В действительности легенда призвана продемонстрировать отношение Ивана к миру. Богу и дьяволу. Она равнозначна саморазоблачению Ивана, пытающегося оправдать ею свое восприятие Бога.
«Легенда» и христианство
Мысли и чувства, вызванные у меня образом Христа в легенде, — если читатель позволит мне предварить анализ личными впечатлениями — таковы: вначале меня подхватила и властно повлекла за собой волна истинно христианских эмоций, но затем она постепенно спала, и источник ее стал казаться мне сомнительным. Поэтому я решился принять тот вызов, который ощутил, и поставил вопрос, на первый взгляд парадоксальный: так ли уже неправ в конечном итоге Великий инквизитор по отношению к такому Христу? Быть может, этот Христос — действительно «язычник»? И когда рассудок стал искать причину ощущения, становившегося все сильнее, — я понял, что в этом образе Христа христианское начало предстает вне тех категорий, которые составляют его сущность.

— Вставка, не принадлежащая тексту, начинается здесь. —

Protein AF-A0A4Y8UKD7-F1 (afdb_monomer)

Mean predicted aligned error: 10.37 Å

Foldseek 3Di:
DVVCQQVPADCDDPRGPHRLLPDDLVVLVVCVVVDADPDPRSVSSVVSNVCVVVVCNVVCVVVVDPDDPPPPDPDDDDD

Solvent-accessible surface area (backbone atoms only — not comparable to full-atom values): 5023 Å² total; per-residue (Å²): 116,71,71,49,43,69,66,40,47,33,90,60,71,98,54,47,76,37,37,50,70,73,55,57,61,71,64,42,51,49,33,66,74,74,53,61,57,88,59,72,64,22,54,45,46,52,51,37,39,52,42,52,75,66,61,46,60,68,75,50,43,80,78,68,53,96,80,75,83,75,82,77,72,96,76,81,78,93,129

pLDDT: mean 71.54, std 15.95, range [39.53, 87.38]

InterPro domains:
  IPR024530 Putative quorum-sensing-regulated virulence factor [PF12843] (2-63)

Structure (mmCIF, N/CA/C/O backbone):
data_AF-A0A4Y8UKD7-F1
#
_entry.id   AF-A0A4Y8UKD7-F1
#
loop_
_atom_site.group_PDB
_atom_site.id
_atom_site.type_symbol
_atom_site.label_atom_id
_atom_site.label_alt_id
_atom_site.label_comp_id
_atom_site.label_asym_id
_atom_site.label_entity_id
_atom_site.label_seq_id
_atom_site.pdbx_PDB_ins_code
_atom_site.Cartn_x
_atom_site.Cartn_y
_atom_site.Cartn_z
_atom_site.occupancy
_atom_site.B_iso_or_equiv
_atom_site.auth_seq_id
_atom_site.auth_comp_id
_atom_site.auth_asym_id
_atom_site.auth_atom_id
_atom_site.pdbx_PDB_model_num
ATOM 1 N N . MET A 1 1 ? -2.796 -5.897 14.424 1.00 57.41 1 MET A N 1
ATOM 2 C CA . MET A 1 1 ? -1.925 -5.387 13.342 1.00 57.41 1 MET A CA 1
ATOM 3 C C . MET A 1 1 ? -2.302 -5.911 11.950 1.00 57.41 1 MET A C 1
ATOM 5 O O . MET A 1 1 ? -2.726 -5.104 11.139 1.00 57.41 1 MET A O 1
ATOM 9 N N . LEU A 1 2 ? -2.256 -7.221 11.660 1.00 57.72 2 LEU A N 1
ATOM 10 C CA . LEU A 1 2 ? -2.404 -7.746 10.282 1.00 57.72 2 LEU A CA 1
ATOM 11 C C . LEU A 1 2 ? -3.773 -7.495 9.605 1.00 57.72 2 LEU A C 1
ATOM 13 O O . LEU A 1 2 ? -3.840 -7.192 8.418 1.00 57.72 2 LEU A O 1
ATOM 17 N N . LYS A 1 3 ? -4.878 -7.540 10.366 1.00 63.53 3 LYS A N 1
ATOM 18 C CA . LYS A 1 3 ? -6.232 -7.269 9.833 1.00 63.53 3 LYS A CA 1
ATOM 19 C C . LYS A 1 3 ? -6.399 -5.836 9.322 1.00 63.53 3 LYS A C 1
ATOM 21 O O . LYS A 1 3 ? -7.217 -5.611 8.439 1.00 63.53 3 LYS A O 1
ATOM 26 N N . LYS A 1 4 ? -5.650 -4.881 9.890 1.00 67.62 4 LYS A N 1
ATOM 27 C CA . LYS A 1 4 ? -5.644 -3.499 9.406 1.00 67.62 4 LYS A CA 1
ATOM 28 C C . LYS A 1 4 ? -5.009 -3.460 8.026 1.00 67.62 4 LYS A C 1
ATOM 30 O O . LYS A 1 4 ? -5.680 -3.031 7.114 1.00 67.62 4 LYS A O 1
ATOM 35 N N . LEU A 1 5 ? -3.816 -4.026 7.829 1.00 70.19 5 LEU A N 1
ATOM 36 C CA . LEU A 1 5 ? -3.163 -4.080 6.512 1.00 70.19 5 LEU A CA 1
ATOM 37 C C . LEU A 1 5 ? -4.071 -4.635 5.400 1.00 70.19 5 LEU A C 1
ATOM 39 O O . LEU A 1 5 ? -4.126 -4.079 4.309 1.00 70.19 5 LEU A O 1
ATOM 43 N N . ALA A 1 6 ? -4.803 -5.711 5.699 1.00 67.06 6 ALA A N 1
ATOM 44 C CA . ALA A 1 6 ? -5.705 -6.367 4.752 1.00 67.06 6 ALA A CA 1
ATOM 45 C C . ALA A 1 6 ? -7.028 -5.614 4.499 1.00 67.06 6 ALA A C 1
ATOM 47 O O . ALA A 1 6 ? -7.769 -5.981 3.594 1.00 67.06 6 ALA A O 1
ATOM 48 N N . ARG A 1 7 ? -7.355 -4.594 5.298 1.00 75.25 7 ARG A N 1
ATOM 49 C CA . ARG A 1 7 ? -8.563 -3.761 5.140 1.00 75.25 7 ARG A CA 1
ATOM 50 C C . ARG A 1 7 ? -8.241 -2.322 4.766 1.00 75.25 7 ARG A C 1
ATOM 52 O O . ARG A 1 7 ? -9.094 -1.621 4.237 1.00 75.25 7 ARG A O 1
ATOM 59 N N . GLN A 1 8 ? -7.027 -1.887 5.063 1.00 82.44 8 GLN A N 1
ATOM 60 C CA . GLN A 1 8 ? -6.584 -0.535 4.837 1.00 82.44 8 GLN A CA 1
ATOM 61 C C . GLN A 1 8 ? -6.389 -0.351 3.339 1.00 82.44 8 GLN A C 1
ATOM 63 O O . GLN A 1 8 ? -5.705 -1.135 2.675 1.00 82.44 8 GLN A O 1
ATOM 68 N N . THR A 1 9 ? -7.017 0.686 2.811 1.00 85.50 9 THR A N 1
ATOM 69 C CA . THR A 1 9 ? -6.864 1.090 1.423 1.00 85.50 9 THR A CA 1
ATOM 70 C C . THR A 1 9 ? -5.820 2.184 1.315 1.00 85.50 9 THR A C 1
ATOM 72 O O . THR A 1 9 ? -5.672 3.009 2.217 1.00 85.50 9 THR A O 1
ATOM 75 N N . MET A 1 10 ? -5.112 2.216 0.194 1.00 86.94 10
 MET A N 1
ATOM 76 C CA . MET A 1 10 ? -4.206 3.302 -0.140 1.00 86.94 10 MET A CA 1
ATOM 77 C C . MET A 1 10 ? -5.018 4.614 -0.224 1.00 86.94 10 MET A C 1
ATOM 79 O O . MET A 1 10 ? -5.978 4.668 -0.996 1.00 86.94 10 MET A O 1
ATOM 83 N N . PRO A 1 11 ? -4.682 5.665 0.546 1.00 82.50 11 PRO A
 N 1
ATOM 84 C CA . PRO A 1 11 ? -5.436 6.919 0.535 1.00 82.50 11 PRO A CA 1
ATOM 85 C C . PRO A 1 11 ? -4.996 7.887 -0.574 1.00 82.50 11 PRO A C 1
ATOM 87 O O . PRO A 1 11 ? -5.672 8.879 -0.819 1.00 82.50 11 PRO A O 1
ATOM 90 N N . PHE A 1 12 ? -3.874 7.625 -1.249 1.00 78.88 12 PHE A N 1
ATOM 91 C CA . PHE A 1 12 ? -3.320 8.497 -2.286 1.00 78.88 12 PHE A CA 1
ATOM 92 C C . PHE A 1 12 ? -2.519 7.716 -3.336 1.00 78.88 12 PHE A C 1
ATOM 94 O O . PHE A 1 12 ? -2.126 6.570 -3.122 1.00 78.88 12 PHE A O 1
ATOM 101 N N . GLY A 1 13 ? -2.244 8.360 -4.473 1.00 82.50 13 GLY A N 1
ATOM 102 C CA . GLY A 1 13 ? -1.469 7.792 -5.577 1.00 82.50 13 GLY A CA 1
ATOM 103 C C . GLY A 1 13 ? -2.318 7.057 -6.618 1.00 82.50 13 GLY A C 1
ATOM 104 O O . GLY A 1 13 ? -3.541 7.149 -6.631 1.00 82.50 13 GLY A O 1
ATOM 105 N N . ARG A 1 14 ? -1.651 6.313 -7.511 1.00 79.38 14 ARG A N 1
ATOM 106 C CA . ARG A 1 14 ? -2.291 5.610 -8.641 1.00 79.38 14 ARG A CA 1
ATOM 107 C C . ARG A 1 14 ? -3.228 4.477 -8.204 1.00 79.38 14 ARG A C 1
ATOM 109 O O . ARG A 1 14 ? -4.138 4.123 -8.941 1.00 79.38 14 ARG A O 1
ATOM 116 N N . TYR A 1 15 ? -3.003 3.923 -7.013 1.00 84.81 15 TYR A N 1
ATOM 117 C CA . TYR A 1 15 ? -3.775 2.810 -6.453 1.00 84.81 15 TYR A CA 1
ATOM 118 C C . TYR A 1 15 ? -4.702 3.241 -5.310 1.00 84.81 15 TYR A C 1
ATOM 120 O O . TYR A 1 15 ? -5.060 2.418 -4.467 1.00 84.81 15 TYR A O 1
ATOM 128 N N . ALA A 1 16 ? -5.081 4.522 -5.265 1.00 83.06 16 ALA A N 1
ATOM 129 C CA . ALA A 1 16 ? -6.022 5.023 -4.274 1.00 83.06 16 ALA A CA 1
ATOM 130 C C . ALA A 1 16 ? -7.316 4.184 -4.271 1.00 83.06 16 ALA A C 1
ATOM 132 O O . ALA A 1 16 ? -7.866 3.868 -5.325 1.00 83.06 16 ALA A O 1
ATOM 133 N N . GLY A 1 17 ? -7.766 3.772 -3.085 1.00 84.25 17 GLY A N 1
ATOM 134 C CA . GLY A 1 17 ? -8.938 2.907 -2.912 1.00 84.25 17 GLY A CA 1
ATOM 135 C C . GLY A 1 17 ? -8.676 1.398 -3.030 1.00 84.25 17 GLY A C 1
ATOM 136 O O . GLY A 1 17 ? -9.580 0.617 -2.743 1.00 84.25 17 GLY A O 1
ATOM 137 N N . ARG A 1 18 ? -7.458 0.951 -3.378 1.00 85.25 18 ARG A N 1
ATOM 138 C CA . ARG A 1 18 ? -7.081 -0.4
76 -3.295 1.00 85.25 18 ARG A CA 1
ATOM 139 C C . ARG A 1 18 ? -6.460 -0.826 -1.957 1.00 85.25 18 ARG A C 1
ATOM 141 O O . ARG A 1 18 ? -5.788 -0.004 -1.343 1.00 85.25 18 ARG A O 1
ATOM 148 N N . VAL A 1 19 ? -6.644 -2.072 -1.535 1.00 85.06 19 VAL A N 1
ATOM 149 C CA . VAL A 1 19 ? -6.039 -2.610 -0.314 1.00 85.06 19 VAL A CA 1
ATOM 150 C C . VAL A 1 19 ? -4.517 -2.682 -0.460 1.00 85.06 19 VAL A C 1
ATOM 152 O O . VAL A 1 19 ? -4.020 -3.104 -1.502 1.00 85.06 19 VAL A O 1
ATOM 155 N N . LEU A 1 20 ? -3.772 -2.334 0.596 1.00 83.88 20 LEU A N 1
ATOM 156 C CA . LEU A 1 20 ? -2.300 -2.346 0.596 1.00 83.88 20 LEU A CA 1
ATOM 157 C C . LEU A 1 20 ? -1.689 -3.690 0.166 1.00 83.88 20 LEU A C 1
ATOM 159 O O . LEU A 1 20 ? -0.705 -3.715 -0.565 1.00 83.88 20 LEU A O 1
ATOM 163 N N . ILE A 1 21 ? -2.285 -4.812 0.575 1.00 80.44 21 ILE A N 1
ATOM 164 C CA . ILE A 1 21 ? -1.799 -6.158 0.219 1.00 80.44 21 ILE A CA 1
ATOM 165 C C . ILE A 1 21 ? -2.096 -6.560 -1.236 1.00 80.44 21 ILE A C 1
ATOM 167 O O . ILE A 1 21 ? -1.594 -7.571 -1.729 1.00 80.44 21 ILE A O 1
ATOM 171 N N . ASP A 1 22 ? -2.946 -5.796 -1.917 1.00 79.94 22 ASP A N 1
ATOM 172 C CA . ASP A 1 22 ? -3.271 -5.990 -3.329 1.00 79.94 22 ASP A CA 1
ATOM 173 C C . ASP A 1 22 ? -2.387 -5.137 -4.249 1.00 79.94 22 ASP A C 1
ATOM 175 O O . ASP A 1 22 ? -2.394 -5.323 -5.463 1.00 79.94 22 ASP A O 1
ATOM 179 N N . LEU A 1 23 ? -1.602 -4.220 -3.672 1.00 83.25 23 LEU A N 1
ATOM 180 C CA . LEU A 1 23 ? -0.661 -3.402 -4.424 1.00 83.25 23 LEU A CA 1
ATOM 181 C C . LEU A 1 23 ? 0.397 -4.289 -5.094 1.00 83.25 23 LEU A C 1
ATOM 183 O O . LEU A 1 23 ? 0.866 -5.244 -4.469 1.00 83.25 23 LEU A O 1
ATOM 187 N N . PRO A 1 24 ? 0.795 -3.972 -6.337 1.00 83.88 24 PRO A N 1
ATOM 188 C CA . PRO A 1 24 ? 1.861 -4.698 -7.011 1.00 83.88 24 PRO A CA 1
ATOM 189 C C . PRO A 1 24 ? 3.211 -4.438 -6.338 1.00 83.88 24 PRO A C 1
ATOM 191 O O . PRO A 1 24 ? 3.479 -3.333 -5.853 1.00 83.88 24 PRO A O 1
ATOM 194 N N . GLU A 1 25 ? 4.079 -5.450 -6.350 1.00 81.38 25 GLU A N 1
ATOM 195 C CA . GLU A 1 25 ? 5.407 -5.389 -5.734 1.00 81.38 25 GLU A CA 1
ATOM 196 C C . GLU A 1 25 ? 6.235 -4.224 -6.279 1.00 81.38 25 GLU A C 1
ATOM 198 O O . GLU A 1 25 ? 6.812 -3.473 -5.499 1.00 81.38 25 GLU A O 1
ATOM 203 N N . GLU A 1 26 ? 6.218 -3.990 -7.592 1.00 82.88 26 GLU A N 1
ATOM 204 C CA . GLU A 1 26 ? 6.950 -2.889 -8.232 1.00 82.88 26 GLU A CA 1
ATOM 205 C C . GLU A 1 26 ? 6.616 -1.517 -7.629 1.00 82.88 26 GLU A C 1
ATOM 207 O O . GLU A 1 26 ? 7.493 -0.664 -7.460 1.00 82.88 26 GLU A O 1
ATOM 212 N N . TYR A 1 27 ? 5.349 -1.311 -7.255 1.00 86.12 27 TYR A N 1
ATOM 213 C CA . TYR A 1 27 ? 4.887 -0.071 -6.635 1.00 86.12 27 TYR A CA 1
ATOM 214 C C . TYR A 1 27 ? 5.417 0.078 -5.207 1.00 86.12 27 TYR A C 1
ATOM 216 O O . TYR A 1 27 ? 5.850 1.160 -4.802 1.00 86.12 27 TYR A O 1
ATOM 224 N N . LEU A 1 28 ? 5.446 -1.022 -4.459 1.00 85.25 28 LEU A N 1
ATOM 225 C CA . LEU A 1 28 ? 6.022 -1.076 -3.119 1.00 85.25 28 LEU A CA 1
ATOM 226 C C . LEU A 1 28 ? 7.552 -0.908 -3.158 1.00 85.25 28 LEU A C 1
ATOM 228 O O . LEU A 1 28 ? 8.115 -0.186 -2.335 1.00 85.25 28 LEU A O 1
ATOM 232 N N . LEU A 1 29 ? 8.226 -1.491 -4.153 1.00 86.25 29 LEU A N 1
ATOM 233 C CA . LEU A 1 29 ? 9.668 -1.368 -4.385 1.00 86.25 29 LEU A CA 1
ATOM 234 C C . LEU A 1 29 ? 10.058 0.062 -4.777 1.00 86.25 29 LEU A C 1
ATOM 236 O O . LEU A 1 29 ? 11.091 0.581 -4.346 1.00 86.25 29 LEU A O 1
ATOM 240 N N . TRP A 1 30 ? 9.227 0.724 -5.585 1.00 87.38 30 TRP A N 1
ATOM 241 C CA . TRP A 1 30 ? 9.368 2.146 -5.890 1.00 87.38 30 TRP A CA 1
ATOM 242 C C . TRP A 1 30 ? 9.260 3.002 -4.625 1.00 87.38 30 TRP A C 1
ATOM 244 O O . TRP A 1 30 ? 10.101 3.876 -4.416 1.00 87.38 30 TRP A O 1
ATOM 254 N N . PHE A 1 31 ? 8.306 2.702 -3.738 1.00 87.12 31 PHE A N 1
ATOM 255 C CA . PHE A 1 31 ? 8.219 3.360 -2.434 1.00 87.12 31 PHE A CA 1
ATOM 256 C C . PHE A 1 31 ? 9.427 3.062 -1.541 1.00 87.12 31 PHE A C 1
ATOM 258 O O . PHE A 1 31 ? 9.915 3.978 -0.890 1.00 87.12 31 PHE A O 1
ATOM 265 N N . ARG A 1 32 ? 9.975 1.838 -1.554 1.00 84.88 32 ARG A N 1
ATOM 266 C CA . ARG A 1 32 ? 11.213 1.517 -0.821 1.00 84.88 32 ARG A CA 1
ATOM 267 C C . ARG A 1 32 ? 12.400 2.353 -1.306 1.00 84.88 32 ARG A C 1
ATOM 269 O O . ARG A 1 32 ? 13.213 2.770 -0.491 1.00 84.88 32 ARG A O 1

Христианское в этом Христе — это взятая на Себя ответственность, не знающая пределов, и в то же время — своеобычность как таковая. Все это не имеет никакого отношения к рядовому, повседневному — к той почве, на которой крепко стоит человек. Надо ли говорить, сколь далеки мы от желания слагать гимны будничности? Тот, кто способен любить Достоевского, едва ли забудет, что человеческое существование простирается и ввысь, и вглубь и что, следовательно, в срединной своей части оно подвержено воздействию и с той, и с другой стороны. Но ни высокого, ни низкого не существует в чистом виде. Поэтому жизнь немыслима без этой срединной части, к которой постоянно апеллируют и «верх», и «низ». Жизнь, лишенная такой сферы, теряет реальность, ибо это — сфера осуществления, пашня и мастерская бытия. Решения в пользу «выси» и «глуби» должны реализоваться именно здесь, чтобы обрести действенность.

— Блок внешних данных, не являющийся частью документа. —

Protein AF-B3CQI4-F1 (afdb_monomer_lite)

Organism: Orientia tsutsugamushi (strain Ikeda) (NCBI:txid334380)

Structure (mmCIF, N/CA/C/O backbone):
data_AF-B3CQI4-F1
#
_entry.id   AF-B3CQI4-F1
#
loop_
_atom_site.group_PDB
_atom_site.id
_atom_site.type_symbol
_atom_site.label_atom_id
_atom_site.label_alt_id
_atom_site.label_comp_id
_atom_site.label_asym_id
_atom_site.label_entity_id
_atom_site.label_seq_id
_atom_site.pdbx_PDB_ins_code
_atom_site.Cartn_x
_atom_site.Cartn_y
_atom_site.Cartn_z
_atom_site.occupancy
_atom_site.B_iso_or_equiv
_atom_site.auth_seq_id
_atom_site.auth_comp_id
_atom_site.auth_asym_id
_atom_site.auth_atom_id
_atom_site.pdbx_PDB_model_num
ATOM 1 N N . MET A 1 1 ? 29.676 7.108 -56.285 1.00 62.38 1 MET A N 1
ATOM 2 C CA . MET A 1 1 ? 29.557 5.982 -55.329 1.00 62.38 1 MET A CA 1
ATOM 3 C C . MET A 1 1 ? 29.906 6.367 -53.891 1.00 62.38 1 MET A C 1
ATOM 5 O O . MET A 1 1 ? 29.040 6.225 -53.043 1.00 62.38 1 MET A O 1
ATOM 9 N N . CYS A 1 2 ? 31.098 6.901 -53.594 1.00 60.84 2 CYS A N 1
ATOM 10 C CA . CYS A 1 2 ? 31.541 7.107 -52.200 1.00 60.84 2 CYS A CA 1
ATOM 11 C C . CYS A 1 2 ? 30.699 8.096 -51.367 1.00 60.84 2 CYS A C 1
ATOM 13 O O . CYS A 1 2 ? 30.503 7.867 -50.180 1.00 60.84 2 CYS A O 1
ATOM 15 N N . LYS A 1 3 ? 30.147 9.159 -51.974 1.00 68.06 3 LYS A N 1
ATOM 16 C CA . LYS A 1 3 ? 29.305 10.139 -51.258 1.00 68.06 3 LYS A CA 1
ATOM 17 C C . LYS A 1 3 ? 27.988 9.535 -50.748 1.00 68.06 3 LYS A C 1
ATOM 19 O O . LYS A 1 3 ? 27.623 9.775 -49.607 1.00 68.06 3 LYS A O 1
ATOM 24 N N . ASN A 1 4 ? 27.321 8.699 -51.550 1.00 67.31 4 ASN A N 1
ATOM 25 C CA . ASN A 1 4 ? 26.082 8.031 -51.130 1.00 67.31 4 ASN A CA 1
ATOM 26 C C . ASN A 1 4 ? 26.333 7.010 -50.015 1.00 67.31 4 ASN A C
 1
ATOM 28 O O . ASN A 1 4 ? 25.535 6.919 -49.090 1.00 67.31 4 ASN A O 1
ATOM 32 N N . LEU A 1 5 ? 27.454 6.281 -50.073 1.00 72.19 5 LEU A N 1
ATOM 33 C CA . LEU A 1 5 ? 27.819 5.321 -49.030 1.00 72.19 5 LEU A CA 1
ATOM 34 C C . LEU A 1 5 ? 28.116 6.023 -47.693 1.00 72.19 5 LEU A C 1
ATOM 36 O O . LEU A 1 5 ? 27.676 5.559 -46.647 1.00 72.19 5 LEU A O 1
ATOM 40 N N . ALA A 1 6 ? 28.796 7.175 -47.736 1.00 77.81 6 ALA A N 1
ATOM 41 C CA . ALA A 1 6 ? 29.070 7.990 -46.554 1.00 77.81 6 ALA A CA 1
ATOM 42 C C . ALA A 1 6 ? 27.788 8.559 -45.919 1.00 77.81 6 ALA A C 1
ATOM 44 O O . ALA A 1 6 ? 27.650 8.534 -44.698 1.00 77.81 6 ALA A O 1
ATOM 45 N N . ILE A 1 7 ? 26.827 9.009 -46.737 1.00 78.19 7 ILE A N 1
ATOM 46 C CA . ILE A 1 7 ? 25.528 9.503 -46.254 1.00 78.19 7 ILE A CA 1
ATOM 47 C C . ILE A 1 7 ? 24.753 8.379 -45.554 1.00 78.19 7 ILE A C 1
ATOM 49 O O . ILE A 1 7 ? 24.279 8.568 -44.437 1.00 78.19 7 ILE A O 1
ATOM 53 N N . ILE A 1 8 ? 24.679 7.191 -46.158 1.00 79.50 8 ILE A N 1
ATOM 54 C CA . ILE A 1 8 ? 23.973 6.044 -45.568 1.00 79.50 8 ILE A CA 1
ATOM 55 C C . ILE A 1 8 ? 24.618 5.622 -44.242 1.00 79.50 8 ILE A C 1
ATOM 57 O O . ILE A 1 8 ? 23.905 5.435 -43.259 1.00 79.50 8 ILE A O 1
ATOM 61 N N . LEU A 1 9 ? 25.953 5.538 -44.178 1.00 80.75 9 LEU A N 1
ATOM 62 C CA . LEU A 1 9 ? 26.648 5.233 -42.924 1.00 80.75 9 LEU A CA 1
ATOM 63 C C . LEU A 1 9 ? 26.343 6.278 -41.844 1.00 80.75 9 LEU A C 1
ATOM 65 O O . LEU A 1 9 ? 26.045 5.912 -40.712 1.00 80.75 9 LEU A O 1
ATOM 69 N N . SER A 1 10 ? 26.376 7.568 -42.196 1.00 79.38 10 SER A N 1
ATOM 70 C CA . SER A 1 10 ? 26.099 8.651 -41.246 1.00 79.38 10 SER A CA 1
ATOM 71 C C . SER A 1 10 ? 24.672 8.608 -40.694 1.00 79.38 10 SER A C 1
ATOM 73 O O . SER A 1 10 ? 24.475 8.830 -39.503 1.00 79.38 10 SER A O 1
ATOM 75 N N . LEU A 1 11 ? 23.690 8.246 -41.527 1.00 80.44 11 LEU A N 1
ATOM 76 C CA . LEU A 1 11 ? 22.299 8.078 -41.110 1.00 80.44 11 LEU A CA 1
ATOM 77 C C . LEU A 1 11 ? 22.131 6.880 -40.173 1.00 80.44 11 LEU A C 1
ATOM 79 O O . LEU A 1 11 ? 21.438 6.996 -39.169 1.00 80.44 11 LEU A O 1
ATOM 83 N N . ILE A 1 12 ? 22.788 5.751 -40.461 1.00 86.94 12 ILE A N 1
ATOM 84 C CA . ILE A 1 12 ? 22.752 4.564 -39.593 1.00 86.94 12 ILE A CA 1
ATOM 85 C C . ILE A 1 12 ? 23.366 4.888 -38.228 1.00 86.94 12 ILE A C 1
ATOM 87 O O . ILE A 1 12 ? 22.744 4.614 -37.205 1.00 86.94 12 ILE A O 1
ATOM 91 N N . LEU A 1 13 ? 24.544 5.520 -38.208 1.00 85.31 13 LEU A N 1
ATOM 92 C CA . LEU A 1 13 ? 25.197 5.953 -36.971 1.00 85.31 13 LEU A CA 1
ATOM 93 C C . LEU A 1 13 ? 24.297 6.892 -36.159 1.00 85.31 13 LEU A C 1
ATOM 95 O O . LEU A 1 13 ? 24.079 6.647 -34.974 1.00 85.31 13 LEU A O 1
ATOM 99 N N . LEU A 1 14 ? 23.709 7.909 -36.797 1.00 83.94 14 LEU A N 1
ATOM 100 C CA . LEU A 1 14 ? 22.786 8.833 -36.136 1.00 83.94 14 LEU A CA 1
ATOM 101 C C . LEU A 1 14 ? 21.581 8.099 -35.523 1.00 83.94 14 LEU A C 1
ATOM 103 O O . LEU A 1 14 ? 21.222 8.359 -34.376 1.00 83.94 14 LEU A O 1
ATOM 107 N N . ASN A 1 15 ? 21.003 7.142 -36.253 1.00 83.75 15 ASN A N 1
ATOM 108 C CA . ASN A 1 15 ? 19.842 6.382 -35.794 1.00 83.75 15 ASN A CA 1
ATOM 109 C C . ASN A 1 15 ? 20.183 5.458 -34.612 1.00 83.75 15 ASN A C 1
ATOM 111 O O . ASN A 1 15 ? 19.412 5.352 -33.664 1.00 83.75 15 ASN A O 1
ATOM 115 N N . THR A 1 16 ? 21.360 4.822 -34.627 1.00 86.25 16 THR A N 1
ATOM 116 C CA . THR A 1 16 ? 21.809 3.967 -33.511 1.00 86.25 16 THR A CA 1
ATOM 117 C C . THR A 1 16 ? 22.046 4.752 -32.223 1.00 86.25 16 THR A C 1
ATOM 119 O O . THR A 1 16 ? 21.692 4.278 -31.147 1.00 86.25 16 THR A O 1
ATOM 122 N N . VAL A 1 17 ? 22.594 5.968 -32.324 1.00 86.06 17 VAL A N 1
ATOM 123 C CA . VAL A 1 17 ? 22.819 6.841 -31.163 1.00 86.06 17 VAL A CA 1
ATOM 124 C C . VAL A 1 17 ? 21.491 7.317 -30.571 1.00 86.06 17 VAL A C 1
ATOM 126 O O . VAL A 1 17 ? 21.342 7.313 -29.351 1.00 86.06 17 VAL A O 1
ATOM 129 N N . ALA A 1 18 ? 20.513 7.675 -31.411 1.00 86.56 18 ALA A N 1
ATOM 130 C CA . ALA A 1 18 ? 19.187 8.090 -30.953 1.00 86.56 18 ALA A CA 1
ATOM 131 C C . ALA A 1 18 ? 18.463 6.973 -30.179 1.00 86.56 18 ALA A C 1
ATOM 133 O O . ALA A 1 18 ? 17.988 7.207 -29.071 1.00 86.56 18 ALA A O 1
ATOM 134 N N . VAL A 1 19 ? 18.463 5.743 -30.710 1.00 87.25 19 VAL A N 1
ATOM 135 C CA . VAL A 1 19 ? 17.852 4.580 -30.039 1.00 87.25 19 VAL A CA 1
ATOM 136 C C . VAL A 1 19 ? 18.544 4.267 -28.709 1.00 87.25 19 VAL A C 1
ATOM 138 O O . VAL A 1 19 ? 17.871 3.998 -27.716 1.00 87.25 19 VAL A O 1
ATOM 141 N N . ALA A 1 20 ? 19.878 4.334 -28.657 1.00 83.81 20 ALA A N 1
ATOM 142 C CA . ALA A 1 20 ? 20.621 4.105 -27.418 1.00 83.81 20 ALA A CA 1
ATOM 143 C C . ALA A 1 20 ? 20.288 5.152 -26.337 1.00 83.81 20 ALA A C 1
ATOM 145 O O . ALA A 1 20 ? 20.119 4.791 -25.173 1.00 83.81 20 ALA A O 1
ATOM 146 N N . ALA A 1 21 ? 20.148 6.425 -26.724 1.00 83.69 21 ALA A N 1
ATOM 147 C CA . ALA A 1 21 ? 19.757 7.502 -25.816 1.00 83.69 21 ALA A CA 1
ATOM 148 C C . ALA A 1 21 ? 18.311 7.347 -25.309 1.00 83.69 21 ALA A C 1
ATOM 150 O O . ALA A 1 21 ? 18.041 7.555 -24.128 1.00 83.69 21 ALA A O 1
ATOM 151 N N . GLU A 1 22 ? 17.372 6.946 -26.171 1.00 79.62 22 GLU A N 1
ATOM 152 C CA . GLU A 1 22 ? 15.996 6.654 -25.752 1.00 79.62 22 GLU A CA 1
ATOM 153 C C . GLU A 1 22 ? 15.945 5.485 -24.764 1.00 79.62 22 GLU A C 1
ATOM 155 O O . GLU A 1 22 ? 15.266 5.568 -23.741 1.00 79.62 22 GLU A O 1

Это — сфера осуществления в самом точном смысле слова: она заключает в себе все то, что именуется потенцией, мерой, дисциплиной, порядком, здоровьем, корнями, традицией, а также те важнейшие, хоть подчас и скупо намеченные ценности, которыми определяется основательность существования, воплощенная в так называемом характере. Отсутствие этой срединной сферы в панораме человеческого бытия, созданной Достоевским, пожалуй, главный ее недостаток. Это понимаешь как-то вдруг, замечая, к примеру, что герои его романов заняты всевозможными делами, кроме одного: ни один из них не работает. Под «работой» здесь подразумевается вся сфера повседневного человеческого существования — с его нуждой, его ответственностью и его достоинством.
Эта срединная сфера охватывает также и историческую действительность — иначе говоря, тот уровень, на котором не только рискуют и страдают, но и взращивают корни продолжения человеческого бытия. Именно здесь идеи обретают плоть, импульсы преобразуются в институты, умонастроения претворяются в закон и порядок; действия здесь ответственны, выводы последовательны, а представления реалистичны.
Неудивительно поэтому, что эта область накладывает свой отпечаток и на Церковь, выступающую как конкретно-историческое воплощение христианского начала. По самой сути своей это — Церковь всех, а не только избранных. Церковь повседневного бытия, а не только героических часов. Как и сам человек, она простирается от некоей срединной зоны к верху, в вышину, и к низу, в глубину. Таким образом, Церковь служит выражением не только идеи экстремальности, но и, причем едва ли не в большей мере, повседневных возможностей христианства.